Nanoscale CAR Organization at the Immune Synapse Correlates with CAR-T Effector Functions
and Eilon Sherman 1,*Round 1
Reviewer 1 Report (Previous Reviewer 1)
The authors thoroughly addressed all the concerns raised by the reviewer. The paper is interesting, sound, and can be published as it is. An error is on page one - maybe a font issue in one of the last lines.
Author Response
We thank the reviewers and editors once again for the consideration of our manuscript, and for their invaluable feedback.
Reviewer 2 Report (New Reviewer)
In Sajman et al, the authors discuss using super-resolution microscopy to interrogate the synapse formation between CAR and CD45 to explain efficacy against different tumors of various CD138 density. I believe that this technology adds considerable novelty to the CAR T cell field and thoroughly enjoyed reading it but needs some editing before I would consider it publication ready. I have broken down my comments to major and minor comments.
Major:
- The synapse difference between CAR and TCR has been a talking point for the CAR T cell field and there has been observation that the CAR itself makes a distinctly different synapse than TCR. See paper included: https://www.pnas.org/doi/10.1073/pnas.1716266115. I would be nice for you to discuss this in the discussion and suggest how your technology might add to the field for this.
- Secondly you discuss the optimal linker but only interrogate a single linker. I think to make this comment you should have tested at least a second linker length.
- While this might be beyond the scope of your paper, it might be interesting to look at the how different scFvs (high vs low affinity) impact synapse formation.
- Explaining a little more of how the CAR is stained would be helpful for the reader. I could have missed it but I was unsure as to how the streptavidin was binding to the CAR.
- For the primary cell and cell lines bit you should talk about how you cultured the cells. what media you used, FBS %, and how you got and made the CARs is needed.
Minor
- Keep the CAR T cell consistent throughout the paper. It is Car in the title when it should be CAR. You have CAR T cells, CAR-T cells and CAR-T in the paper. I would just pick one and use that.
- I would fix the first sentence in the abstract, “CARs are the forefront of clinical treatment of cancers using adoptive transfer of CAR‑T cells” says the same thing but nothing all at once.
- Check for formatting issues. Swirls showed up in the text and I didn’t know what they stood for.
- Adding a figure solely in the discussion is a bit unorthodox but I think it was a nice change in feel.
The quality was fine just needed to be read through a little more thouroughly as to avoid some confusion.
Author Response
We thank the reviewers and editors once again for the consideration of our manuscript. Below is our point-by-point response (Please note that changes in the text are detailed below but were incorporated without highlighting in the resubmitted text).
In Sajman et al, the authors discuss using super-resolution microscopy to interrogate the synapse formation between CAR and CD45 to explain efficacy against different tumors of various CD138 density. I believe that this technology adds considerable novelty to the CAR T cell field and thoroughly enjoyed reading it but needs some editing before I would consider it publication ready. I have broken down my comments to major and minor comments.
We appreciate the interest of the reviewer in our technology and study.
Major:
- The synapse difference between CAR and TCR has been a talking point for the CAR T cell field and there has been observation that the CAR itself makes a distinctly different synapse than TCR. See paper included: https://www.pnas.org/doi/10.1073/pnas.1716266115. I would be nice for you to discuss this in the discussion and suggest how your technology might add to the field for this.
We thank the reviewer for pointing out the reference, which we now cite. We suggest that our technology could help in further differentiating (T and CAR-T) cell level responses with high resolution and assist in optimizing CAR designs. We now mention in the Discussion that: "Our imaging approach may also facilitate better understanding of molecular mechanisms that separate T cell from CAR-T signaling and activation 12,13."
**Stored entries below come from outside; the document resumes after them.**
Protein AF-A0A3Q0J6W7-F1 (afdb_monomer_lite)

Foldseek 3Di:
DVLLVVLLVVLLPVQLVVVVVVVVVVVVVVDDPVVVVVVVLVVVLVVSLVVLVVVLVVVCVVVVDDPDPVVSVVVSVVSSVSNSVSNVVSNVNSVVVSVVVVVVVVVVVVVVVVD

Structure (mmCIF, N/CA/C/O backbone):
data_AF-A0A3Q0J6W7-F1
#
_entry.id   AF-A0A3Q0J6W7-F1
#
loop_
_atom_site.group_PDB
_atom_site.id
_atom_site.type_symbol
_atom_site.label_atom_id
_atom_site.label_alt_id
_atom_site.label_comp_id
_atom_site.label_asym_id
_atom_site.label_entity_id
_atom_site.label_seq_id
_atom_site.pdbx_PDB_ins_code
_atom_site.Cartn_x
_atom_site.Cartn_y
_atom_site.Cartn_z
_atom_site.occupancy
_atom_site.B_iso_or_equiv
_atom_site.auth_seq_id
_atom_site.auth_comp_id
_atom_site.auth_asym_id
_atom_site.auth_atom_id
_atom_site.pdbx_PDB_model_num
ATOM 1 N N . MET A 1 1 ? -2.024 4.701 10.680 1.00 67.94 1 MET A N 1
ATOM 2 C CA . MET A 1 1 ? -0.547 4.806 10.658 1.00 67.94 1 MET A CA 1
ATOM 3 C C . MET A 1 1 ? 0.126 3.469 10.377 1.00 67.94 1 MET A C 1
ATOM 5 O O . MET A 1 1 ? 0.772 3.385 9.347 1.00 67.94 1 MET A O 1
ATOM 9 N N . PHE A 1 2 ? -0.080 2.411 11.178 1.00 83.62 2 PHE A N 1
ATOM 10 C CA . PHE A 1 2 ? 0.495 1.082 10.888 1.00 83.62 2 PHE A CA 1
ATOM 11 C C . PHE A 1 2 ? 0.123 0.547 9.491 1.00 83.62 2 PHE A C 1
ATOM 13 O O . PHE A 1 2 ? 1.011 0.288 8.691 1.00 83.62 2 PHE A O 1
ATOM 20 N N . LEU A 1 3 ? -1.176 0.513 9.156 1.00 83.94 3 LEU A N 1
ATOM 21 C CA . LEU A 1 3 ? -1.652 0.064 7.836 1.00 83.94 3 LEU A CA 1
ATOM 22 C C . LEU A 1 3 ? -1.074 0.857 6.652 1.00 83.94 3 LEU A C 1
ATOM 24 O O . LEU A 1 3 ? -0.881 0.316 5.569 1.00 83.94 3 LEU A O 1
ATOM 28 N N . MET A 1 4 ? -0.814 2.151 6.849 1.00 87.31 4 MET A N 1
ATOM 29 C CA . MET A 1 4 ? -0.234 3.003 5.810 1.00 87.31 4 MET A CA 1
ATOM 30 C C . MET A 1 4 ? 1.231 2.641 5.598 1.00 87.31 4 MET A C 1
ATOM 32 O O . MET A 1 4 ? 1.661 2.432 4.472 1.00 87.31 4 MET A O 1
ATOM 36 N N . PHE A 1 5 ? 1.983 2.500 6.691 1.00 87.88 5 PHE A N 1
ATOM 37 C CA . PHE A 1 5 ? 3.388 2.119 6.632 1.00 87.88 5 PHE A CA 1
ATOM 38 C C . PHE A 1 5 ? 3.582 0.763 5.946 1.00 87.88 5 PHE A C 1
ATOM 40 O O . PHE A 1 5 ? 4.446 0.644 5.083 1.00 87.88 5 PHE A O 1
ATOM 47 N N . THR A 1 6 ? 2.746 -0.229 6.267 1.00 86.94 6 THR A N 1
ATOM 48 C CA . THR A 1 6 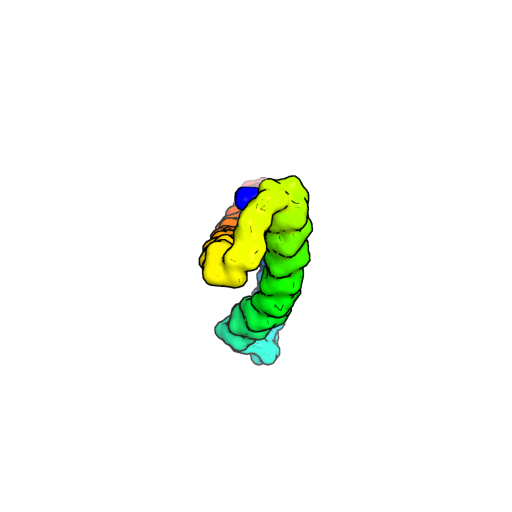? 2.811 -1.554 5.635 1.00 86.94 6 THR A CA 1
ATOM 49 C C . THR A 1 6 ? 2.435 -1.523 4.154 1.00 86.94 6 THR A C 1
ATOM 51 O O . THR A 1 6 ? 3.069 -2.207 3.362 1.00 86.94 6 THR A O 1
ATOM 54 N N . ALA A 1 7 ? 1.431 -0.725 3.766 1.00 87.38 7 ALA A N 1
ATOM 55 C CA . ALA A 1 7 ? 1.035 -0.578 2.361 1.00 87.38 7 ALA A CA 1
ATOM 56 C C . ALA A 1 7 ? 2.082 0.193 1.540 1.00 87.38 7 ALA A C 1
ATOM 58 O O . ALA A 1 7 ? 2.316 -0.104 0.372 1.00 87.38 7 ALA A O 1
ATOM 59 N N . LEU A 1 8 ? 2.731 1.186 2.151 1.00 88.75 8 LEU A N 1
ATOM 60 C CA . LEU A 1 8 ? 3.812 1.935 1.522 1.00 88.75 8 LEU A CA 1
ATOM 61 C C . LEU A 1 8 ? 5.037 1.039 1.299 1.00 88.75 8 LEU A C 1
ATOM 63 O O . LEU A 1 8 ? 5.608 1.040 0.211 1.00 88.75 8 LEU A O 1
ATOM 67 N N . SER A 1 9 ? 5.445 0.280 2.320 1.00 86.44 9 SER A N 1
ATOM 68 C CA . SER A 1 9 ? 6.650 -0.549 2.252 1.00 86.4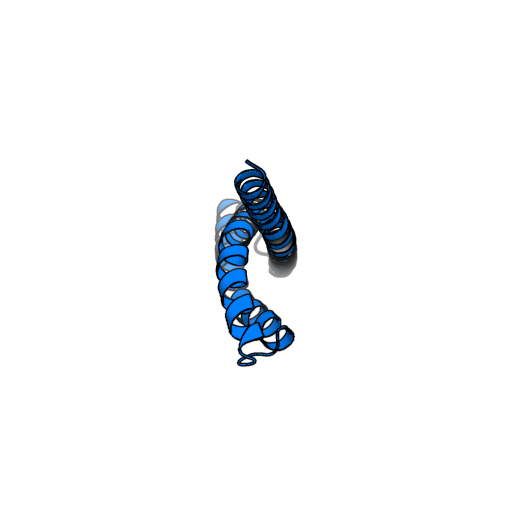4 9 SER A CA 1
ATOM 69 C C . SER A 1 9 ? 6.513 -1.708 1.268 1.00 86.44 9 SER A C 1
ATOM 71 O O . SER A 1 9 ? 7.465 -1.979 0.537 1.00 86.44 9 SER A O 1
ATOM 73 N N . SER A 1 10 ? 5.342 -2.352 1.196 1.00 85.12 10 SER A N 1
ATOM 74 C CA . SER A 1 10 ? 5.090 -3.405 0.207 1.00 85.12 10 SER A CA 1
ATOM 75 C C . SER A 1 10 ? 5.153 -2.856 -1.219 1.00 85.12 10 SER A C 1
ATOM 77 O O . SER A 1 10 ? 5.834 -3.430 -2.065 1.00 85.12 10 SER A O 1
ATOM 79 N N . MET A 1 11 ? 4.525 -1.705 -1.474 1.00 87.62 11 MET A N 1
ATOM 80 C CA . MET A 1 11 ? 4.504 -1.103 -2.808 1.00 87.62 11 MET A CA 1
ATOM 81 C C . MET A 1 11 ? 5.871 -0.595 -3.258 1.00 87.62 11 MET A C 1
ATOM 83 O O . MET A 1 11 ? 6.240 -0.795 -4.409 1.00 87.62 11 MET A O 1
ATOM 87 N N . ILE A 1 12 ? 6.667 -0.002 -2.368 1.00 88.25 12 ILE A N 1
ATOM 88 C CA . ILE A 1 12 ? 8.011 0.483 -2.724 1.00 88.25 12 ILE A CA 1
ATOM 89 C C . ILE A 1 12 ? 8.914 -0.646 -3.245 1.00 88.25 12 ILE A C 1
ATOM 91 O O . ILE A 1 12 ? 9.763 -0.390 -4.095 1.00 88.25 12 ILE A O 1
ATOM 95 N N . ILE A 1 13 ? 8.742 -1.874 -2.747 1.00 86.31 13 ILE A N 1
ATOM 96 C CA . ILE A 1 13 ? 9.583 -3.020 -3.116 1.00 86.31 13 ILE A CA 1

We further conclude that: "differences in CAR clustering and its segregation extent from CD45 at the interface between CAR-T cells and either on- or off-target cells could serve as mechanisms for target-dependent CAR-T activation, and sensitive markers for potential CAR-T efficacy and safety. "
- Secondly you discuss the optimal linker but only interrogate a single linker. I think to make this comment you should have tested at least a second linker length.
Following the reviewers' feedback, we have now taken out the comment on the optimal linker length and leave it to a future study.
- While this might be beyond the scope of your paper, it might be interesting to look at the how different scFvs (high vs low affinity) impact synapse formation.
We appreciate this suggestion by the reviewer and agree that this is certainly a parameter that would be of prime interest in a follow up study.
- Explaining a little more of how the CAR is stained would be helpful for the reader. I could have missed it but I was unsure as to how the streptavidin was binding to the CAR.
We apologize for not clarifying this point enough. The staining of the CAR was using a Strep tag included in its stem. We targeted this tag using an anti-Strep antibody labeled with the fluorophore FITC. We write in the results: “For dSTORM visualization, individual CARs carried a STREP tag, and were labelled using αSTREP-FITC antibody.” This is now better illustrated in the updated Fig. 1A.
- For the primary cell and cell lines bit you should talk about how you cultured the cells. what media you used, FBS %, and how you got and made the CARs is needed.
We thank the reviewer for this comment, and now provide the details and reference to the cell preparation and growing in the Methods.
“Cell lines (FaDu, SKOV-3, CAG and OVCAR-3) grow in RPMI + 10%FBS + 1% Pen/Strep. Primary UT and CART cells grow in RPMI + 10%FBS + 1%Pen/Strep + 100 units IL-2. CART cells were prepared according to a previous study [ https://pubmed.ncbi.nlm.nih.gov/33008840/]”
Minor
- Keep the CAR T cell consistent throughout the paper. It is Car in the title when it should be CAR. You have CAR T cells, CAR-T cells and CAR-T in the paper. I would just pick one and use that.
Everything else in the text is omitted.